Start of Block

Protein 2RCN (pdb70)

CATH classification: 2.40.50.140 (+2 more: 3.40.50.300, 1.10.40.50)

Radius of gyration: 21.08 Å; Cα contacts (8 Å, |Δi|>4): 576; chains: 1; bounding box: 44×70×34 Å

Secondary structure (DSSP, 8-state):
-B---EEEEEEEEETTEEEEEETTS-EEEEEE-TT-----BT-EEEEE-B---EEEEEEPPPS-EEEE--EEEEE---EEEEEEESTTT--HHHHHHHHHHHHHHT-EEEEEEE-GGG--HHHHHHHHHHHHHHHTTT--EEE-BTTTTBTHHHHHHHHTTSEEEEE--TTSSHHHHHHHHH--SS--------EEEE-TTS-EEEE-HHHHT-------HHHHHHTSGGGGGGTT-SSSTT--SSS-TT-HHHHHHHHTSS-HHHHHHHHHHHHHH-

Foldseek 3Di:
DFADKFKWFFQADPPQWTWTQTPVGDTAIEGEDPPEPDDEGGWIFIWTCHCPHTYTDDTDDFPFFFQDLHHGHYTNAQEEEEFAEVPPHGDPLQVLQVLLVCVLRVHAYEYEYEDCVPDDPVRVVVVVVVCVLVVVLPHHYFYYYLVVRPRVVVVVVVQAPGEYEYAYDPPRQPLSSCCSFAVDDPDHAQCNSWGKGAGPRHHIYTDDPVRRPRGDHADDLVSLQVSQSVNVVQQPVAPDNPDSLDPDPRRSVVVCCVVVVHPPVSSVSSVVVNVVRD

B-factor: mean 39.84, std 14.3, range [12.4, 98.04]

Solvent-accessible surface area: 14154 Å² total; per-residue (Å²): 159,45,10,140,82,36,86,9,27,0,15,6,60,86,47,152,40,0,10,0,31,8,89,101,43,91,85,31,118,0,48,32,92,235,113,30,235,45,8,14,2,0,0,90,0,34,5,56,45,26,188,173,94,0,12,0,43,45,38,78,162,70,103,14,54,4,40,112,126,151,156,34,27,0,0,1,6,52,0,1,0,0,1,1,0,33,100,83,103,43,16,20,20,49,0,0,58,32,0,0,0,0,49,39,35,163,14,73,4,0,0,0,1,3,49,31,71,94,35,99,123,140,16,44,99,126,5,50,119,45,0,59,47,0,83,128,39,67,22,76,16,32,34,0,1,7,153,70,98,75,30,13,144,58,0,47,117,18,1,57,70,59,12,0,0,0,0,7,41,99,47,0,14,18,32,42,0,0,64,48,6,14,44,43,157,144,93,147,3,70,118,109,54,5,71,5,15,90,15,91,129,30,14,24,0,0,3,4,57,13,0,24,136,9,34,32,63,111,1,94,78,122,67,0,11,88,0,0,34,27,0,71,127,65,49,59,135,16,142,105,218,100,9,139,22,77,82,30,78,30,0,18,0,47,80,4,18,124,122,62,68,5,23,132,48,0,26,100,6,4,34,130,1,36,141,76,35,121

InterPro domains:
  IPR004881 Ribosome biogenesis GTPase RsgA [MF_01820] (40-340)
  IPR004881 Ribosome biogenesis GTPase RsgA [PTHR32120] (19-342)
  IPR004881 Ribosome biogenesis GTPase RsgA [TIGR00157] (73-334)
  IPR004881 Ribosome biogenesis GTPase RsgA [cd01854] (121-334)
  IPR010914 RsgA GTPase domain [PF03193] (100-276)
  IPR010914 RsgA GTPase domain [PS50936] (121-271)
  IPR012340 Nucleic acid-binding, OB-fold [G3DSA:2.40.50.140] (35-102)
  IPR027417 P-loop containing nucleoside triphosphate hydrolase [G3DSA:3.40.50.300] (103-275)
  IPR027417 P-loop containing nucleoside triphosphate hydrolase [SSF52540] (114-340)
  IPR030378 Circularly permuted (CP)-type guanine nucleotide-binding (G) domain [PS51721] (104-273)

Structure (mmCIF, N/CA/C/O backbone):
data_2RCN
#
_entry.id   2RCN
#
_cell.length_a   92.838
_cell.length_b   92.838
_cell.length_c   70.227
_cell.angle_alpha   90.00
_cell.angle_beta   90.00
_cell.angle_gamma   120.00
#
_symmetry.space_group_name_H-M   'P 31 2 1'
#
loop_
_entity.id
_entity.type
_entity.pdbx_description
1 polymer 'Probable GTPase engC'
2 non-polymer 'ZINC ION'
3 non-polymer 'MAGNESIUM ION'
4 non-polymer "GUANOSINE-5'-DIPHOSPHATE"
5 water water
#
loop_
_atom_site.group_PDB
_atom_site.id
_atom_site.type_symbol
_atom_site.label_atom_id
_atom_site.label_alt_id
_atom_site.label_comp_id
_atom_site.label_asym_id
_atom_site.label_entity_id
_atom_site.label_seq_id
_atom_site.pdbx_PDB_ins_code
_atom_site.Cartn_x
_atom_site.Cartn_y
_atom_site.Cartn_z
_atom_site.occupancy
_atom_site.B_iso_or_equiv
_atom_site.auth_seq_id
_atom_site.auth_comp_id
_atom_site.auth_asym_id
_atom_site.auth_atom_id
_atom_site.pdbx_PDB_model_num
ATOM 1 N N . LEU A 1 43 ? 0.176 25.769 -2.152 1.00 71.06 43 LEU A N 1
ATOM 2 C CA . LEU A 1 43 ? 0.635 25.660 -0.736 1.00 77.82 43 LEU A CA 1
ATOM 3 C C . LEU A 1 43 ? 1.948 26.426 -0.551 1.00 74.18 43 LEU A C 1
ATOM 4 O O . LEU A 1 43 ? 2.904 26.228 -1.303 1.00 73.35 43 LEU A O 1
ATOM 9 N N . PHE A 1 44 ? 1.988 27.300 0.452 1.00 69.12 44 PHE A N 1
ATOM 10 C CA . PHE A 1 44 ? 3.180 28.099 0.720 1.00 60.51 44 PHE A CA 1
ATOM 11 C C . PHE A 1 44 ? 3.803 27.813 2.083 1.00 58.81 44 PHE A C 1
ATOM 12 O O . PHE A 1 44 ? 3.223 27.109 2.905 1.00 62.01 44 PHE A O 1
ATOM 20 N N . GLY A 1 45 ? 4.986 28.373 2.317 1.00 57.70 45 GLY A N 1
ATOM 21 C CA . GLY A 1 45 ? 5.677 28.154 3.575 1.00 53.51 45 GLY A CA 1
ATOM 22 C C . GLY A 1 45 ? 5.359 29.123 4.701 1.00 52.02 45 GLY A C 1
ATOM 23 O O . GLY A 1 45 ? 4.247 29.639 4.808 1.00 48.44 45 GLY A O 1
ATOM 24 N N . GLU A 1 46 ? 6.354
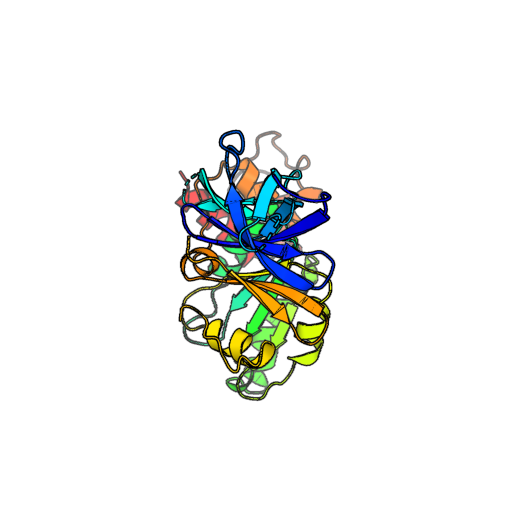 29.362 5.550 1.00 54.51 46 GLU A N 1
ATOM 25 C CA . GLU A 1 46 ? 6.215 30.256 6.694 1.00 51.64 46 GLU A CA 1
ATOM 26 C C . GLU A 1 46 ? 6.204 31.725 6.283 1.00 46.22 46 GLU A C 1
ATOM 27 O O . GLU A 1 46 ? 6.925 32.133 5.373 1.00 40.43 46 GLU A O 1
ATOM 33 N N . PRO A 1 47 ? 5.386 32.541 6.959 1.00 45.44 47 PRO A N 1
ATOM 34 C CA . PRO A 1 47 ? 5.324 33.964 6.623 1.00 42.04 47 PRO A CA 1
ATOM 35 C C . PRO A 1 47 ? 6.658 34.619 6.958 1.00 43.87 47 PRO A C 1
ATOM 36 O O . PRO A 1 47 ? 7.422 34.106 7.780 1.00 43.40 47 PRO A O 1
ATOM 40 N N . ALA A 1 48 ? 6.939 35.743 6.313 1.00 36.43 48 ALA A N 1
ATOM 41 C CA . ALA A 1 48 ? 8.166 36.483 6.574 1.00 34.91 48 ALA A CA 1
ATOM 42 C C . ALA A 1 48 ? 7.896 37.933 6.219 1.00 36.56 48 ALA A C 1
ATOM 43 O O . ALA A 1 48 ? 6.914 38.232 5.540 1.00 30.37 48 ALA A O 1
ATOM 45 N N . GLU A 1 49 ? 8.747 38.833 6.704 1.00 35.14 49 GLU A N 1
ATOM 46 C CA . GLU A 1 49 ? 8.593 40.245 6.403 1.00 30.65 49 GLU A CA 1
ATOM 47 C C . GLU A 1 49 ? 9.296 40.503 5.081 1.00 31.62 49 GLU A C 1
ATOM 48 O O . GLU A 1 49 ? 10.187 39.751 4.678 1.00 31.63 49 GLU A O 1
ATOM 54 N N . GLY A 1 50 ? 8.893 41.575 4.412 1.00 32.21 50 GLY A N 1
ATOM 55 C CA . GLY A 1 50 ? 9.512 41.937 3.153 1.00 22.12 50 GLY A CA 1
ATOM 56 C C . GLY A 1 50 ? 9.114 43.344 2.758 1.00 27.27 50 GLY A C 1
ATOM 57 O O . GLY A 1 50 ? 8.258 43.965 3.389 1.00 25.37 50 GLY A O 1
ATOM 58 N N . ILE A 1 51 ? 9.748 43.858 1.718 1.00 19.32 51 ILE A N 1
ATOM 59 C CA . ILE A 1 51 ? 9.428 45.186 1.220 1.00 26.93 51 ILE A CA 1
ATOM 60 C C . ILE A 1 51 ? 9.285 45.031 -0.291 1.00 24.47 51 ILE A C 1
ATOM 61 O O . ILE A 1 51 ? 9.982 44.215 -0.902 1.00 25.59 51 ILE A O 1
ATOM 66 N N . VAL A 1 52 ? 8.364 45.778 -0.888 1.00 28.82 52 VAL A N 1
ATOM 67 C CA . VAL A 1 52 ? 8.147 45.697 -2.331 1.00 27.24 52 VAL A CA 1
ATOM 68 C C . VAL A 1 52 ? 9.205 46.480 -3.096 1.00 26.31 52 VAL A C 1
ATOM 69 O O . VAL A 1 52 ? 9.250 47.705 -3.034 1.00 34.50 52 VAL A O 1
ATOM 73 N N . ILE A 1 53 ? 10.056 45.762 -3.820 1.00 31.83 53 ILE A N 1
ATOM 74 C CA . ILE A 1 53 ? 11.114 46.387 -4.602 1.00 30.90 53 ILE A CA 1
ATOM 75 C C . ILE A 1 53 ? 10.507 47.011 -5.854 1.00 33.49 53 ILE A C 1
ATOM 76 O O . ILE A 1 53 ? 10.918 48.089 -6.290 1.00 26.99 53 ILE A O 1
ATOM 81 N N . SER A 1 54 ? 9.520 46.329 -6.425 1.00 22.93 54 SER A N 1
ATOM 82 C CA . SER A 1 54 ? 8.857 46.814 -7.624 1.00 27.81 54 SER A CA 1
ATOM 83 C C . SER A 1 54 ? 7.527 46.096 -7.849 1.00 37.08 54 SER A C 1
ATOM 84 O O . SER A 1 54 ? 7.404 44.895 -7.601 1.00 32.76 54 SER A O 1
ATOM 87 N N . ARG A 1 55 ? 6.541 46.848 -8.329 1.00 41.27 55 ARG A N 1
ATOM 88 C CA . ARG A 1 55 ? 5.204 46.331 -8.598 1.00 50.25 55 ARG A CA 1
ATOM 89 C C . ARG A 1 55 ? 5.060 45.947 -10.072 1.00 58.98 55 ARG A C 1
ATOM 90 O O . ARG A 1 55 ? 4.909 46.813 -10.931 1.00 62.90 55 ARG A O 1
ATOM 98 N N . PHE A 1 56 ? 5.104 44.647 -10.355 1.00 69.56 56 PHE A N 1
ATOM 99 C CA . PHE A 1 56 ? 4.987 44.135 -11.722 1.00 72.56 56 PHE A CA 1
ATOM 100 C C . PHE A 1 56 ? 3.570 44.114 -12.294 1.00 69.94 56 PHE A C 1
ATOM 101 O O . PHE A 1 56 ? 3.207 43.191 -13.022 1.00 69.11 56 PHE A O 1
ATOM 109 N N . GLY A 1 57 ? 2.772 45.125 -11.974 1.00 69.65 57 GLY A N 1
ATOM 110 C CA . GLY A 1 57 ? 1.414 45.170 -12.488 1.00 63.04 57 GLY A CA 1
ATOM 111 C C . GLY A 1 57 ? 0.496 44.139 -11.858 1.00 65.04 57 GLY A C 1
ATOM 112 O O . GLY A 1 57 ? -0.490 44.492 -11.213 1.00 67.40 57 GLY A O 1
ATOM 113 N N . MET A 1 58 ? 0.810 42.862 -12.048 1.00 62.09 58 MET A N 1
ATOM 114 C CA . MET A 1 58 ? -0.001 41.786 -11.483 1.00 55.86 58 MET A CA 1
ATOM 115 C C . MET A 1 58 ? 0.781 41.073 -10.379 1.00 52.43 58 MET A C 1
ATOM 116 O O . MET A 1 58 ? 0.200 40.439 -9.499 1.00 47.68 58 MET A O 1
ATOM 121 N N . HIS A 1 59 ? 2.105 41.195 -10.430 1.00 36.45 59 HIS A N 1
ATOM 122 C CA . HIS A 1 59 ? 2.978 40.573 -9.449 1.00 32.52 59 HIS A CA 1
ATOM 123 C C . HIS A 1 59 ? 3.847 41.621 -8.761 1.00 37.29 59 HIS A C 1
ATOM 124 O O . HIS A 1 59 ? 3.735 42.820 -9.023 1.00 32.96 59 HIS A O 1
ATOM 131 N N . ALA A 1 60 ? 4.721 41.161 -7.877 1.00 35.98 60 ALA A N 1
ATOM 132 C CA . ALA A 1 60 ? 5.603 42.069 -7.165 1.00 35.91 60 ALA A CA 1
ATOM 133 C C . ALA A 1 60 ? 6.883 41.361 -6.774 1.00 31.69 60 ALA A C 1
ATOM 134 O O . ALA A 1 60 ? 6.870 40.176 -6.436 1.00 34.34 60 ALA A O 1
ATOM 136 N N . ASP A 1 61 ? 7.994 42.079 -6.853 1.00 31.94 61 ASP A N 1
ATOM 137 C CA . ASP A 1 61 ? 9.262 41.511 -6.437 1.00 32.69 61 ASP A CA 1
ATOM 138 C C . ASP A 1 61 ? 9.459 42.006 -5.015 1.00 27.05 61 ASP A C 1
ATOM 139 O O . ASP A 1 61 ? 9.614 43.203 -4.772 1.00 24.31 61 ASP A O 1
ATOM 144 N N . VAL A 1 62 ? 9.437 41.065 -4.079 1.00 28.80 62 VAL A N 1
ATOM 145 C CA . VAL A 1 62 ? 9.573 41.377 -2.671 1.00 26.54 62 VAL A CA 1
ATOM 146 C C . VAL A 1 62 ? 10.945 41.018 -2.127 1.00 26.43 62 VAL A C 1
ATOM 147 O O . VAL A 1 62 ? 11.409 39.890 -2.299 1.00 31.86 62 VAL A O 1
ATOM 151 N N . GLU A 1 63 ? 11.610 41.972 -1.487 1.00 26.78 63 GLU A N 1
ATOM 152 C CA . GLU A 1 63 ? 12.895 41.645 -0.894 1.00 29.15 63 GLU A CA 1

End of Block

EXERCISE BRIEF - Output exactly one stretch of the listing: from the line containing "IPR004881 Ribosome biogenesis GTPase RsgA [TIGR00157]" through the line containing "ATOM 22 C C", both end lines included.

YOUR SOLUTION -
  IPR004881 Ribosome biogenesis GTPase RsgA [TIGR00157] (73-334)
  IPR004881 Ribosome biogenesis GTPase RsgA [cd01854] (121-334)
  IPR010914 RsgA GTPase domain [PF03193] (100-276)
  IPR010914 RsgA GTPase domain [PS50936] (121-271)
  IPR012340 Nucleic acid-binding, OB-fold [G3DSA:2.40.50.140] (35-102)
  IPR027417 P-loop containing nucleoside triphosphate hydrolase [G3DSA:3.40.50.300] (103-275)
  IPR027417 P-loop containing nucleoside triphosphate hydrolase [SSF52540] (114-340)
  IPR030378 Circularly permuted (CP)-type guanine nucleotide-binding (G) domain [PS51721] (104-273)

Structure (mmCIF, N/CA/C/O backbone):
data_2RCN
#
_entry.id   2RCN
#
_cell.length_a   92.838
_cell.length_b   92.838
_cell.length_c   70.227
_cell.angle_alpha   90.00
_cell.angle_beta   90.00
_cell.angle_gamma   120.00
#
_symmetry.space_group_name_H-M   'P 31 2 1'
#
loop_
_entity.id
_entity.type
_entity.pdbx_description
1 polymer 'Probable GTPase engC'
2 non-polymer 'ZINC ION'
3 non-polymer 'MAGNESIUM ION'
4 non-polymer "GUANOSINE-5'-DIPHOSPHATE"
5 water water
#
loop_
_atom_site.group_PDB
_atom_site.id
_atom_site.type_symbol
_atom_site.label_atom_id
_atom_site.label_alt_id
_atom_site.label_comp_id
_atom_site.label_asym_id
_atom_site.label_entity_id
_atom_site.label_seq_id
_atom_site.pdbx_PDB_ins_code
_atom_site.Cartn_x
_atom_site.Cartn_y
_atom_site.Cartn_z
_atom_site.occupancy
_atom_site.B_iso_or_equiv
_atom_site.auth_seq_id
_atom_site.auth_comp_id
_atom_site.auth_asym_id
_atom_site.auth_atom_id
_atom_site.pdbx_PDB_model_num
ATOM 1 N N . LEU A 1 43 ? 0.176 25.769 -2.152 1.00 71.06 43 LEU A N 1
ATOM 2 C CA . LEU A 1 43 ? 0.635 25.660 -0.736 1.00 77.82 43 LEU A CA 1
ATOM 3 C C . LEU A 1 43 ? 1.948 26.426 -0.551 1.00 74.18 43 LEU A C 1
ATOM 4 O O . LEU A 1 43 ? 2.904 26.228 -1.303 1.00 73.35 43 LEU A O 1
ATOM 9 N N . PHE A 1 44 ? 1.988 27.300 0.452 1.00 69.12 44 PHE A N 1
ATOM 10 C CA . PHE A 1 44 ? 3.180 28.099 0.720 1.00 60.51 44 PHE A CA 1
ATOM 11 C C . PHE A 1 44 ? 3.803 27.813 2.083 1.00 58.81 44 PHE A C 1
ATOM 12 O O . PHE A 1 44 ? 3.223 27.109 2.905 1.00 62.01 44 PHE A O 1
ATOM 20 N N . GLY A 1 45 ? 4.986 28.373 2.317 1.00 57.70 45 GLY A N 1
ATOM 21 C CA . GLY A 1 45 ? 5.677 28.154 3.575 1.00 53.51 45 GLY A CA 1
ATOM 22 C C . GLY A 1 45 ? 5.359 29.123 4.701 1.00 52.02 45 GLY A C 1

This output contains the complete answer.